Task details:
Please reproduce the lines of the records below from the one holding "ATOM 100 O O" through the one holding "ATOM 121 N N", inclusive, skipping all pictures.
== Segment start ==
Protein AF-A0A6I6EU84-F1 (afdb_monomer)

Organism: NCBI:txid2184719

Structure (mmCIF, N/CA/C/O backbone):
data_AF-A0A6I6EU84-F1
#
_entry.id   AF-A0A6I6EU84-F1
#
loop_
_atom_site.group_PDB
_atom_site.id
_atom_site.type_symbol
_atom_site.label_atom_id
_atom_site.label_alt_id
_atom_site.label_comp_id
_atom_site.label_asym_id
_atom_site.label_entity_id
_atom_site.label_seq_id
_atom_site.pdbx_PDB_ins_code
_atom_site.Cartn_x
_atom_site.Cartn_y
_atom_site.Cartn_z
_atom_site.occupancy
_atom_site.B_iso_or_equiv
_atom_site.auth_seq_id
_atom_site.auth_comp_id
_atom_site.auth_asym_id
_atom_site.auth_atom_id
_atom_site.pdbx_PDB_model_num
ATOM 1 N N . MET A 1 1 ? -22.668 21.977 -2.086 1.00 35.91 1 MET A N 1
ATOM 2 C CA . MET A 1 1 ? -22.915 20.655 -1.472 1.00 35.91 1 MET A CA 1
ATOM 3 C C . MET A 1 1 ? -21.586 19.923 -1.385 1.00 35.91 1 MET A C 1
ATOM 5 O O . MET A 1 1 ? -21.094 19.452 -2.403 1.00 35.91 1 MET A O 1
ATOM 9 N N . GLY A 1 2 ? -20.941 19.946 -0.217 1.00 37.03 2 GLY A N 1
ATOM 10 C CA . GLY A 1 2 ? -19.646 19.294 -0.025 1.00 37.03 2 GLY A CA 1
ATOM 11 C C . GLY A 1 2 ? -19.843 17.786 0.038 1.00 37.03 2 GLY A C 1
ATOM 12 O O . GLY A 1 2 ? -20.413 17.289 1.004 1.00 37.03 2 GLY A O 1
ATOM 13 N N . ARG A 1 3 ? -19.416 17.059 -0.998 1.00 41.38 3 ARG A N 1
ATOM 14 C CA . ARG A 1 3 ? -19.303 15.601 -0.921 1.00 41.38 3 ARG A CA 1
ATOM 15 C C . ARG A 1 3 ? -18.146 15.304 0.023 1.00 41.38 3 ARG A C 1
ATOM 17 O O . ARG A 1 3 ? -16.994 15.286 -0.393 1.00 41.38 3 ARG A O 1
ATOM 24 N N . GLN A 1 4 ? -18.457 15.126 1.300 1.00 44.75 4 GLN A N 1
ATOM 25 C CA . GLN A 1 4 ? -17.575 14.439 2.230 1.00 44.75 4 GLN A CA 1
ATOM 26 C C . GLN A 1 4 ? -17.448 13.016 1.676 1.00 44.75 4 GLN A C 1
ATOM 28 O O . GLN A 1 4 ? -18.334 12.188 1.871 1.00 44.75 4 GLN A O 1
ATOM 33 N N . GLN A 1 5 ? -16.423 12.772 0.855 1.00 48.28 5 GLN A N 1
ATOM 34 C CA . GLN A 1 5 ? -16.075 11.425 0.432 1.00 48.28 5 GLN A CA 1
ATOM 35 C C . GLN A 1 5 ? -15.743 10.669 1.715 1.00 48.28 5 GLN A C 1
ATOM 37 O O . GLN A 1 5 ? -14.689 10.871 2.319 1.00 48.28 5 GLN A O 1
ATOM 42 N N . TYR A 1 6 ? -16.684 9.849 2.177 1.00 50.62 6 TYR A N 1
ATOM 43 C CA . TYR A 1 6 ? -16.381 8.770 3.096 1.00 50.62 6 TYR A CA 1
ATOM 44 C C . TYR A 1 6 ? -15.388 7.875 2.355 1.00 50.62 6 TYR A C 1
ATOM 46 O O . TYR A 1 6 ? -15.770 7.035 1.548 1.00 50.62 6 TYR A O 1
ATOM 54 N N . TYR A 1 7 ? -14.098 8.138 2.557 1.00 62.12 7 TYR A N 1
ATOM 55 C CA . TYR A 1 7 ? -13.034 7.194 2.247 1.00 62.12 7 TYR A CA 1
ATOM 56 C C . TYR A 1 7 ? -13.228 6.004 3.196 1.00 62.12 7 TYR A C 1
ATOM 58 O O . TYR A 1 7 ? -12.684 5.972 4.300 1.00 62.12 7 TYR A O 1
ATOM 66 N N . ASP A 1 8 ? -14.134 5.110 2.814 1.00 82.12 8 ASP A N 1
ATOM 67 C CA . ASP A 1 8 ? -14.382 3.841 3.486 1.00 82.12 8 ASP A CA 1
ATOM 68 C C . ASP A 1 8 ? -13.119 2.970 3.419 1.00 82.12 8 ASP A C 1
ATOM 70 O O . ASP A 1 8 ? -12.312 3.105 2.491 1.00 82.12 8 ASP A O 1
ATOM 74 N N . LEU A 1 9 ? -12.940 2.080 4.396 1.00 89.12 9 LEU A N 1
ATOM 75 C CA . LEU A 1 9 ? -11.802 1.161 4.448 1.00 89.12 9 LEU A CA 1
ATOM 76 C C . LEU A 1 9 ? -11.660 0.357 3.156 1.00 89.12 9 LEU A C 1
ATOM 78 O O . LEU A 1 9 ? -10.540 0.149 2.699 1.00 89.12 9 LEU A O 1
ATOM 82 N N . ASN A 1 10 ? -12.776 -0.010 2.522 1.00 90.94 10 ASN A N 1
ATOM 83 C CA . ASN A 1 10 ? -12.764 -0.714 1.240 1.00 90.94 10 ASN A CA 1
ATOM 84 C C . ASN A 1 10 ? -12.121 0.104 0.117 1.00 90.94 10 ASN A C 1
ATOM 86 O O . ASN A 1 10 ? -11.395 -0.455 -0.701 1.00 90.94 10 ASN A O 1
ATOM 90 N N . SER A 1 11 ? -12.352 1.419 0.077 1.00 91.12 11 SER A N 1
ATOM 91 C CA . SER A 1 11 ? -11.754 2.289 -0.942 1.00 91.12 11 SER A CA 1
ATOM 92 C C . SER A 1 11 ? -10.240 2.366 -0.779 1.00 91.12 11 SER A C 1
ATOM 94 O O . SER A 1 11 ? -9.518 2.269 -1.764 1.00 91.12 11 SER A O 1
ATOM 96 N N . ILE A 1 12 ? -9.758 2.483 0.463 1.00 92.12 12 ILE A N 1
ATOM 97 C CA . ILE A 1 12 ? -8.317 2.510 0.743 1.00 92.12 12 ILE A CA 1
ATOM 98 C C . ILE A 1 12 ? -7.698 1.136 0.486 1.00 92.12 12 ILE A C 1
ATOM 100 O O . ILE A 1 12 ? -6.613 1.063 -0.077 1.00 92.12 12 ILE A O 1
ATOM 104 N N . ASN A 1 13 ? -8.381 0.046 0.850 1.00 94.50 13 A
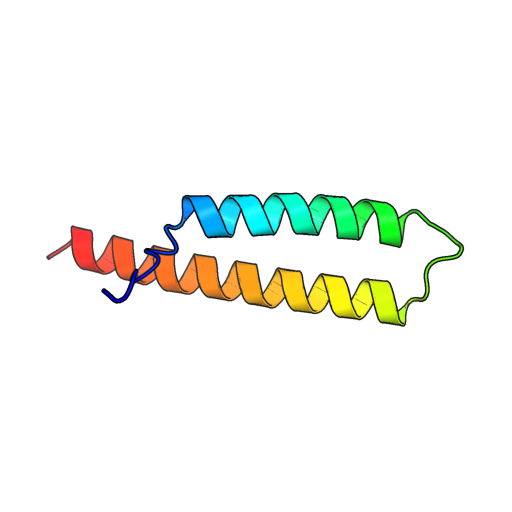SN A N 1
ATOM 105 C CA . ASN A 1 13 ? -7.896 -1.303 0.563 1.00 94.50 13 ASN A CA 1
ATOM 106 C C . ASN A 1 13 ? -7.758 -1.542 -0.944 1.00 94.50 13 ASN A C 1
ATOM 108 O O . ASN A 1 13 ? -6.745 -2.070 -1.385 1.00 94.50 13 ASN A O 1
ATOM 112 N N . LYS A 1 14 ? -8.739 -1.092 -1.735 1.00 95.56 14 LYS A N 1
ATOM 113 C CA . LYS A 1 14 ? -8.660 -1.173 -3.193 1.00 95.56 14 LYS A CA 1
ATOM 114 C C . LYS A 1 14 ? -7.476 -0.372 -3.739 1.00 95.56 14 LYS A C 1
ATOM 116 O O . LYS A 1 14 ? -6.730 -0.877 -4.563 1.00 95.56 14 LYS A O 1
ATOM 121 N N . GLU A 1 15 ? -7.268 0.846 -3.247 1.00 95.88 15 GLU A N 1
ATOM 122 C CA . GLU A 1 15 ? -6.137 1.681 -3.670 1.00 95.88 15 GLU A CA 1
== Segment end ==
Problem solution:
ATOM 100 O O . ILE A 1 12 ? -6.613 1.063 -0.077 1.00 92.12 12 ILE A O 1
ATOM 104 N N . ASN A 1 13 ? -8.381 0.046 0.850 1.00 94.50 13 A
SN A N 1
ATOM 105 C CA . ASN A 1 13 ? -7.896 -1.303 0.563 1.00 94.50 13 ASN A CA 1
ATOM 106 C C . ASN A 1 13 ? -7.758 -1.542 -0.944 1.00 94.50 13 ASN A C 1
ATOM 108 O O . ASN A 1 13 ? -6.745 -2.070 -1.385 1.00 94.50 13 ASN A O 1
ATOM 112 N N . LYS A 1 14 ? -8.739 -1.092 -1.735 1.00 95.56 14 LYS A N 1
ATOM 113 C CA . LYS A 1 14 ? -8.660 -1.173 -3.193 1.00 95.56 14 LYS A CA 1
ATOM 114 C C . LYS A 1 14 ? -7.476 -0.372 -3.739 1.00 95.56 14 LYS A C 1
ATOM 116 O O . LYS A 1 14 ? -6.730 -0.877 -4.563 1.00 95.56 14 LYS A O 1
ATOM 121 N N . GLU A 1 15 ? -7.268 0.846 -3.247 1.00 95.88 15 GLU A N 1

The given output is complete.